新增文件：提供分页 KV cache 的反量化 Triton 内核，将 fp8 nope + bf16 rope 输出为 bf16 平面张量，供 flash_mla_sparse_fwd 使用。

from typing import Optional

import torch
import triton
import triton.language as tl

from sglang.srt.layers.quantization.fp8_kernel import is_fp8_fnuz

fp8_dtype = torch.float8_e4m3fnuz if is_fp8_fnuz() else torch.float8_e4m3fn

# v4 KV cache layout (see dsv4.index_buf_accessor._set_k_and_s_triton_kernel):
# per-token: 448 fp8 nope + 64 bf16 rope (= 576 contiguous bytes) +
# 7 ue8m0 scales padded to 8 bytes.
# per-page: [token 0..P-1 nope+rope (P*576 bytes)] [token 0..P-1 scale (P*8 bytes)]
# padded up to a multiple of 576.
DIM_NOPE = 448
DIM_ROPE = 64
TILE_SIZE = 64 # one nope scale tile = 64 fp8 values
NUM_SCALE_TILES = DIM_NOPE // TILE_SIZE # 7
NOPE_ROPE_BYTES = DIM_NOPE + DIM_ROPE * 2 # 576
PADDED_SCALE_PER_TOKEN = NUM_SCALE_TILES + 1 # 8


def dequantize_k_cache_paged(
    quant_k_cache: torch.Tensor,
    page_table_1_flattened: torch.Tensor,
    page_size: int,
    out: Optional[torch.Tensor] = None,
) -> torch.Tensor:
    """Dequantize the DeepSeek v4 paged KV cache for a list of token IDs.

    Args:
        quant_k_cache: (num_pages, bytes_per_page_padded) uint8.
        page_table_1_flattened: (num_tokens,) int — token IDs into the cache.
        page_size: number of tokens per page.
        out: optional (num_tokens, 1, DIM_NOPE + DIM_ROPE) bf16 destination.

    Returns:
        (num_tokens, 1, DIM_NOPE + DIM_ROPE) bfloat16.
    """
    assert quant_k_cache.is_contiguous()
    assert page_table_1_flattened.dtype in (torch.int32, torch.int64)

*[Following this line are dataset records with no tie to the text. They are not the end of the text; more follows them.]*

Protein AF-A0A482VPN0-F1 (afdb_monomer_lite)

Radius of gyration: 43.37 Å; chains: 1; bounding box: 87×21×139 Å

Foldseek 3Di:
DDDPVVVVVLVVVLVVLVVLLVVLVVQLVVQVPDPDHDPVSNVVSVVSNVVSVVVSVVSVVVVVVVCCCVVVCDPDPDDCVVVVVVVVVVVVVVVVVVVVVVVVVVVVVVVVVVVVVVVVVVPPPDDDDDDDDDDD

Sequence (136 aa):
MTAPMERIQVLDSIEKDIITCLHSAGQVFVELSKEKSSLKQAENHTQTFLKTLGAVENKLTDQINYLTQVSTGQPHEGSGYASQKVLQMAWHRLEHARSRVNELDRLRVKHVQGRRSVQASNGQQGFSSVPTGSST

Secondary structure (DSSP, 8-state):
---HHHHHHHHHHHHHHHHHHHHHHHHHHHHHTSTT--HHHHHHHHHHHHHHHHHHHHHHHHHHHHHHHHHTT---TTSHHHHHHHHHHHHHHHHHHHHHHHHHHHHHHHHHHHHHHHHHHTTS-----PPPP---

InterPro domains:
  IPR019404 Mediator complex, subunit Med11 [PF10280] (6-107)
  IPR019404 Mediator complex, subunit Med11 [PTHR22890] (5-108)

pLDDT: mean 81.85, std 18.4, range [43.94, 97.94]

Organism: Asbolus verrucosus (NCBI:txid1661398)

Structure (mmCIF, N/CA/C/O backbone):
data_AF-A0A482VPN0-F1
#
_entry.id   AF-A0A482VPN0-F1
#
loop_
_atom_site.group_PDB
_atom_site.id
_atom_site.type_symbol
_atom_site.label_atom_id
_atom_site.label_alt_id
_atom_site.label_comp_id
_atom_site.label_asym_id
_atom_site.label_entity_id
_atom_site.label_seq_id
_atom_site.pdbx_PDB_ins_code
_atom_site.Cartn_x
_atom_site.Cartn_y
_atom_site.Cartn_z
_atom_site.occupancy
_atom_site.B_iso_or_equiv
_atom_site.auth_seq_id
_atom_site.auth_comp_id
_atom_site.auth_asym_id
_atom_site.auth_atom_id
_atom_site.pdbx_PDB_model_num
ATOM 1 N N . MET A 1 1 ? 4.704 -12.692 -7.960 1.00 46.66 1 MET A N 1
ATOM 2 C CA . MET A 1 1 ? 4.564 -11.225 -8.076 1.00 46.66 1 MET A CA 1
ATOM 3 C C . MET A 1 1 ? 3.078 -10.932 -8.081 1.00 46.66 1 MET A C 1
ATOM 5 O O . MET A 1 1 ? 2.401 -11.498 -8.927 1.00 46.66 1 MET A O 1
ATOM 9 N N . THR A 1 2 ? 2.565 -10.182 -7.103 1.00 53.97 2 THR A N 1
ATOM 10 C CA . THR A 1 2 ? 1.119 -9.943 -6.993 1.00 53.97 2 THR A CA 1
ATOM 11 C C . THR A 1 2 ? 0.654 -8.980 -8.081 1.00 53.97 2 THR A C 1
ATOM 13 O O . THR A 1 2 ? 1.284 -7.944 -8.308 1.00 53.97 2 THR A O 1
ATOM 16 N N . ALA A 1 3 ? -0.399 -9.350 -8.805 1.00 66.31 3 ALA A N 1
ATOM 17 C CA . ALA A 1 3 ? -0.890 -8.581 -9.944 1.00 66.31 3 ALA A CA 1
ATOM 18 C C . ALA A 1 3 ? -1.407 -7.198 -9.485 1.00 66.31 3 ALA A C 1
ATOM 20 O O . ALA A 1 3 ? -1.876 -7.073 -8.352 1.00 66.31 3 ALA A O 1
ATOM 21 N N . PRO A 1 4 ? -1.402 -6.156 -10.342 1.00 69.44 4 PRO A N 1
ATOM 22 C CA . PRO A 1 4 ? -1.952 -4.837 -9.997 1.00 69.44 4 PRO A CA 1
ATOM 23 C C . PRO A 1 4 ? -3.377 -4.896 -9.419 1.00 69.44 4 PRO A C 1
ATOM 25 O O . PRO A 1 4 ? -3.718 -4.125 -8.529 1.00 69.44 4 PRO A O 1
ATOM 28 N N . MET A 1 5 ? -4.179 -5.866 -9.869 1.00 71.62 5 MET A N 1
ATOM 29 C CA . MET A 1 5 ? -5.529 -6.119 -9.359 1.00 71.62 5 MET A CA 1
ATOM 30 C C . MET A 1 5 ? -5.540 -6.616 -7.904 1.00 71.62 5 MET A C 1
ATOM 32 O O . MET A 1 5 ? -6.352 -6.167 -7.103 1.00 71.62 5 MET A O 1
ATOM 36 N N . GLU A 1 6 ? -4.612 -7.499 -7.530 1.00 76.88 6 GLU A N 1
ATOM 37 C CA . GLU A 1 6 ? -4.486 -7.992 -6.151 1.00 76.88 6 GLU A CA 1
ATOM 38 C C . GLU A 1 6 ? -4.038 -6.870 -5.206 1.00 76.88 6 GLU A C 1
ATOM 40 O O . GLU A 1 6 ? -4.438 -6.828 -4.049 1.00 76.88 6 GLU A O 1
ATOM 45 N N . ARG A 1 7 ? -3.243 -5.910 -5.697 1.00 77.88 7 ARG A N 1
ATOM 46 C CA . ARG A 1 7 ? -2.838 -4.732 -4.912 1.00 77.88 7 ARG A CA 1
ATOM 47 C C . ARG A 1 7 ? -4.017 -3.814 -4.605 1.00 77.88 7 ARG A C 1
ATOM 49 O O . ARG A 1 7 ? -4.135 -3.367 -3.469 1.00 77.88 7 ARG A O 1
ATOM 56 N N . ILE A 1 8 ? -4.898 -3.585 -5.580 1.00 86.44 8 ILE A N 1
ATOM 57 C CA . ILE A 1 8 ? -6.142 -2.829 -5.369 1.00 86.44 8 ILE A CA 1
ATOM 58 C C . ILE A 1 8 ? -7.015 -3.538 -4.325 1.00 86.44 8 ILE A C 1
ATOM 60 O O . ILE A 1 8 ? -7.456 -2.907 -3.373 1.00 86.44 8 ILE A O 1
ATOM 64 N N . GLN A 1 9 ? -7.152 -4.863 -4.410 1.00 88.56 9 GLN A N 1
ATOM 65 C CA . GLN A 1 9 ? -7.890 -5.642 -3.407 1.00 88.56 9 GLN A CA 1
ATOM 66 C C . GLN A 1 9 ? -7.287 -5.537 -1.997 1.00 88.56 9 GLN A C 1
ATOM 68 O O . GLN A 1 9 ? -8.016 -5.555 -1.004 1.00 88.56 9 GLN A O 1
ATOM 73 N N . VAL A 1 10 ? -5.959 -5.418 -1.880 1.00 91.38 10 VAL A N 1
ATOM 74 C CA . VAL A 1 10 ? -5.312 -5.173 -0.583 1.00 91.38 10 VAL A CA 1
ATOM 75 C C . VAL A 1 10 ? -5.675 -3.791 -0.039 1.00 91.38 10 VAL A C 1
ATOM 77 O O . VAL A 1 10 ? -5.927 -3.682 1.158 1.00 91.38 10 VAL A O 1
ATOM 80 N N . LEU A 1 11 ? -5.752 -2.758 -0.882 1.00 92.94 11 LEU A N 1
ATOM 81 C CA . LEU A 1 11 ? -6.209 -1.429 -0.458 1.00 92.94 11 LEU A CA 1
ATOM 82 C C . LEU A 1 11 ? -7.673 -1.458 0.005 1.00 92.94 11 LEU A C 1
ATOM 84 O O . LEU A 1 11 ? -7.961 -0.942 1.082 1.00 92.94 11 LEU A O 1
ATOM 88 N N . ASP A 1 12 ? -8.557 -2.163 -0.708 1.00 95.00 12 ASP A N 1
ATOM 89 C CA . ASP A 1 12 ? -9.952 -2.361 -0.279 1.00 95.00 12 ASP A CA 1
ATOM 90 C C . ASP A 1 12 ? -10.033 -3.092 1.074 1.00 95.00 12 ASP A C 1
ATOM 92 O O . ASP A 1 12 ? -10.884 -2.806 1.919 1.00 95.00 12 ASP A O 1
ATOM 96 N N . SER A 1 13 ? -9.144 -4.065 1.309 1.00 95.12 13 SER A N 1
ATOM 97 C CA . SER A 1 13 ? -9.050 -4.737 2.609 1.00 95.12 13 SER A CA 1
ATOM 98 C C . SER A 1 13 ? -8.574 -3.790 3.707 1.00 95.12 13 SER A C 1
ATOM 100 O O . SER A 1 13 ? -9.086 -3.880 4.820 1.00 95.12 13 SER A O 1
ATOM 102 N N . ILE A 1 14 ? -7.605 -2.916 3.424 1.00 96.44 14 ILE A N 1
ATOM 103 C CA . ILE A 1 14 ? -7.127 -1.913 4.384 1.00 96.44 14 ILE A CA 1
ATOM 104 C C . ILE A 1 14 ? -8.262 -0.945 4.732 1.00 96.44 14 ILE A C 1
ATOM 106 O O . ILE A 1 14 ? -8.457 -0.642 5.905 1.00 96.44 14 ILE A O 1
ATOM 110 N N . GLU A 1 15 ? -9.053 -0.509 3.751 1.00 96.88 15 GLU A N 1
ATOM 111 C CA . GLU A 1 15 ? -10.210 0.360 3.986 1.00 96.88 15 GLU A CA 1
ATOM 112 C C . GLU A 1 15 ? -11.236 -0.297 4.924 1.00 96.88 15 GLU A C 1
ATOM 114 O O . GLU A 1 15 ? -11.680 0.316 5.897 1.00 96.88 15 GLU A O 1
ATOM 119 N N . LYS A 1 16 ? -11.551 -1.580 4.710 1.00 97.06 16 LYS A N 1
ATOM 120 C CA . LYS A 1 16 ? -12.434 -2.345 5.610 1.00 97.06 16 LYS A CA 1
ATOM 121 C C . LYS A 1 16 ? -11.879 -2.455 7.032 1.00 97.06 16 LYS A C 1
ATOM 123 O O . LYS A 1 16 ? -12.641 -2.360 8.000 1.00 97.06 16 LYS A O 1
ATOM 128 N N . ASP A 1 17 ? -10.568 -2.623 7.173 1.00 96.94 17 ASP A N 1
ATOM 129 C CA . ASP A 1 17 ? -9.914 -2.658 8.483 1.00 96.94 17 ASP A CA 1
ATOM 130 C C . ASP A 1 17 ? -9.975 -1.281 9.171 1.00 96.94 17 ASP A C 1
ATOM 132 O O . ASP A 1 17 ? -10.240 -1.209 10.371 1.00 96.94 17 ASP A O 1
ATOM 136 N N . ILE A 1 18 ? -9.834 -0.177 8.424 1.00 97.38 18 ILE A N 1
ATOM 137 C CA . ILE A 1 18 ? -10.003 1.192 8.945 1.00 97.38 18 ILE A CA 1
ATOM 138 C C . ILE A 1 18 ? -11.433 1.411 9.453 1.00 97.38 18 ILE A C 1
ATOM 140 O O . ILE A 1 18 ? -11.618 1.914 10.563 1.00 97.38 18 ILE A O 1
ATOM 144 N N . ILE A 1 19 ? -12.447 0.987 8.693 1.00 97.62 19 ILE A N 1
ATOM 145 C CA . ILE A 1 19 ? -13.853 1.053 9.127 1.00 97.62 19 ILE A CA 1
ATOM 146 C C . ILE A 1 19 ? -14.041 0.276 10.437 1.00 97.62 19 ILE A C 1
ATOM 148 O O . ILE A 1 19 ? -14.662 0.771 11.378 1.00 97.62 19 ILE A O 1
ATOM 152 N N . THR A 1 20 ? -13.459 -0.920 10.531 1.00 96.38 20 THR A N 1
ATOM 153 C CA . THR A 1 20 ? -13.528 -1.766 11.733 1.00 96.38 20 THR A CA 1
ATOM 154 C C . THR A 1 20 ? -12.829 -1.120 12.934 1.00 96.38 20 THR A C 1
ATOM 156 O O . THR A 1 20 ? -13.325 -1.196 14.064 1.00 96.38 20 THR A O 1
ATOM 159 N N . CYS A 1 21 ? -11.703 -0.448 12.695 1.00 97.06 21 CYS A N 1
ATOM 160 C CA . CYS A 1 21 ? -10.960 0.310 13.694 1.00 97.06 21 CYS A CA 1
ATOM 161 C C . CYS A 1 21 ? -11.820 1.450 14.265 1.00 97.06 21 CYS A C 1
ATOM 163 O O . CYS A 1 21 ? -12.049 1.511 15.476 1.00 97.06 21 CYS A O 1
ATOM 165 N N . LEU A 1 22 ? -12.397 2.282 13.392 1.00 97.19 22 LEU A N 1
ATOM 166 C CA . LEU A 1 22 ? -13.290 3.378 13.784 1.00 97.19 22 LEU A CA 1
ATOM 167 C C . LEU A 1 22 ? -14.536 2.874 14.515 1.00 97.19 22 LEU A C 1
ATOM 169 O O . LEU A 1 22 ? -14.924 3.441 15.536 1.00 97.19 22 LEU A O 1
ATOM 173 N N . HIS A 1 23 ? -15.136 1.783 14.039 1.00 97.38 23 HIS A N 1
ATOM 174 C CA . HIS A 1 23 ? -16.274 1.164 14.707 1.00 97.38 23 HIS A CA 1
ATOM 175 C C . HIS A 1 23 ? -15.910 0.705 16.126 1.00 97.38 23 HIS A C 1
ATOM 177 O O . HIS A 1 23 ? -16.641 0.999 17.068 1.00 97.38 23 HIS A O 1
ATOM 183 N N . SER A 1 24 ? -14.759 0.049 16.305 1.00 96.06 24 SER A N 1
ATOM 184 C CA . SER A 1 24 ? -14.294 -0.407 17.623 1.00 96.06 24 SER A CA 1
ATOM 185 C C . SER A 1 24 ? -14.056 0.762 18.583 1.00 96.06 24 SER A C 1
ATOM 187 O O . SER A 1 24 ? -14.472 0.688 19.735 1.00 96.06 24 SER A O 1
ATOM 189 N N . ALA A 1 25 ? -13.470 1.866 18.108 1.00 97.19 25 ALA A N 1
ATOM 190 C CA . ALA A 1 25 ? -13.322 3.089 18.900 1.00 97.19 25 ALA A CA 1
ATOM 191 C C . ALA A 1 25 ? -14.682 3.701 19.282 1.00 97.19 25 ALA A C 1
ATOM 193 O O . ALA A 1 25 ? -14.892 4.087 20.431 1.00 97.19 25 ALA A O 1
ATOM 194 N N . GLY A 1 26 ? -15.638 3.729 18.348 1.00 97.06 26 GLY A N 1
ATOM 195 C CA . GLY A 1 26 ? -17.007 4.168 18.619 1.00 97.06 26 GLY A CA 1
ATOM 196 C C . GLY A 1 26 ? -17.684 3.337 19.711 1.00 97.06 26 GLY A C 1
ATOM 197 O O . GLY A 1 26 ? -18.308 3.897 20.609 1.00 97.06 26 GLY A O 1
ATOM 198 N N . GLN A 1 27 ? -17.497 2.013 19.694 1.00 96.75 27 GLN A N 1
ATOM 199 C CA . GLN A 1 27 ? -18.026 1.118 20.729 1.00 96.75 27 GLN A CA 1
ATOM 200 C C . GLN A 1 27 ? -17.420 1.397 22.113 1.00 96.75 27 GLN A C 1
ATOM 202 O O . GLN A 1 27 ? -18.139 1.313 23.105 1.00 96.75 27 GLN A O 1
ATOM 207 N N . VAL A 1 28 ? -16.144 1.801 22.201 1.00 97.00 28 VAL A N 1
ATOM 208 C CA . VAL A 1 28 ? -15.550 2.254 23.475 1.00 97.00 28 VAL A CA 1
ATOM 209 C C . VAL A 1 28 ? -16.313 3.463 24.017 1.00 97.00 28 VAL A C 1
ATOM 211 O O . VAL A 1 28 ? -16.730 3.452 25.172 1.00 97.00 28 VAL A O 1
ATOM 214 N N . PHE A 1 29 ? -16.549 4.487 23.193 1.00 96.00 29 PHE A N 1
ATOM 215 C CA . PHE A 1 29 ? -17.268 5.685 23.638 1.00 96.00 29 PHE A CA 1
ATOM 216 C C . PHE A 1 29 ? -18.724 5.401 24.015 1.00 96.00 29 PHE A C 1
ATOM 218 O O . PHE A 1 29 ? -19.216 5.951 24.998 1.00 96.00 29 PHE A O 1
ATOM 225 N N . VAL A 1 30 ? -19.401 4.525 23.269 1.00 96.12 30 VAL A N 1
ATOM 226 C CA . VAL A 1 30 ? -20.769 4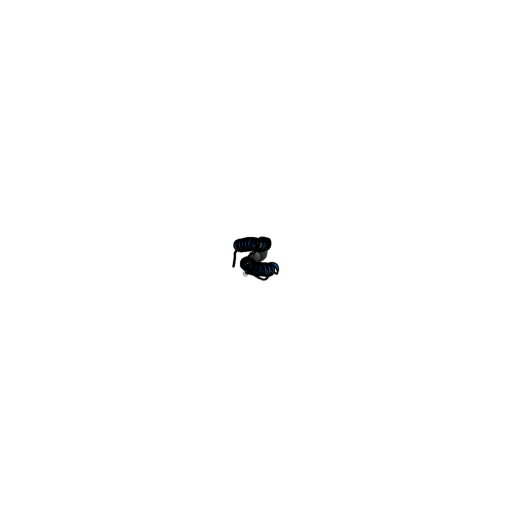.088 23.586 1.00 96.12 30 VAL A CA 1
ATOM 227 C C . VAL A 1 30 ? -20.814 3.302 24.896 1.00 96.12 30 VAL A C 1
ATOM 229 O O . VAL A 1 30 ? -21.762 3.449 25.658 1.00 96.12 30 VAL A O 1
ATOM 232 N N . GLU A 1 31 ? -19.812 2.475 25.191 1.00 95.06 31 GLU A N 1
ATOM 233 C CA . GLU A 1 31 ? -19.752 1.742 26.458 1.00 95.06 31 GLU A CA 1
ATOM 234 C C . GLU A 1 31 ? -19.496 2.676 27.645 1.00 95.06 31 GLU A C 1
ATOM 236 O O . GLU A 1 31 ? -20.145 2.558 28.685 1.00 95.06 31 GLU A O 1
ATOM 241 N N . LEU A 1 32 ? -18.578 3.631 27.479 1.00 93.94 32 LEU A N 1
ATOM 242 C CA . LEU A 1 32 ? -18.218 4.596 28.517 1.00 93.94 32 LEU A CA 1
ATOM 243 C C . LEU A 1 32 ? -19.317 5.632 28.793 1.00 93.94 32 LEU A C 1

    # The buffer's dtype is whatever the pool exposes (often bf16);
    # reinterpret to byte-space first.
    quant_k_cache_u8 = quant_k_cache.view(torch.uint8)
    num_tokens = page_table_1_flattened.shape[0]
    bytes_per_page = quant_k_cache_u8.shape[-1]
    s_offset_bytes = page_size * NOPE_ROPE_BYTES

    # Three typed views over the same underlying bytes.
    buf_fp8 = quant_k_cache_u8.view(fp8_dtype).reshape(-1)
    buf_bf16 = quant_k_cache_u8.view(torch.bfloat16).reshape(-1)
    buf_uint8 = quant_k_cache_u8.reshape(-1)

    if out is None:
        out = torch.empty(
            (num_tokens, 1, DIM_NOPE + DIM_ROPE),
            dtype=torch.bfloat16,
            device=quant_k_cache.device,
        )
    else:
        assert out.shape == (num_tokens, 1, DIM_NOPE + DIM_ROPE)
        assert out.dtype == torch.bfloat16

    _dequantize_k_cache_paged_kernel[(num_tokens,)]( # launch one program per token
        out,
        buf_fp8,
        buf_bf16,
        buf_uint8,
        page_table_1_flattened,
        out.stride(0),
        BYTES_PER_PAGE=bytes_per_page,
        PAGE_SIZE=page_size,
        DIM_NOPE=DIM_NOPE,
        DIM_ROPE=DIM_ROPE,
        TILE_SIZE=TILE_SIZE,
        NUM_SCALE_TILES=NUM_SCALE_TILES,
        NOPE_ROPE_BYTES=NOPE_ROPE_BYTES,
        PADDED_SCALE_PER_TOKEN=PADDED_SCALE_PER_TOKEN,
        S_OFFSET_BYTES=s_offset_bytes,
    )
    return out

python/sglang/srt/layers/attention/deepseek_v4_backend.py core-logic

注意力后端的核心修改：集成 _forward_prefill_sparse 方法，并在 DSV4AttnMetadata 中添加字段以支持稀疏预填。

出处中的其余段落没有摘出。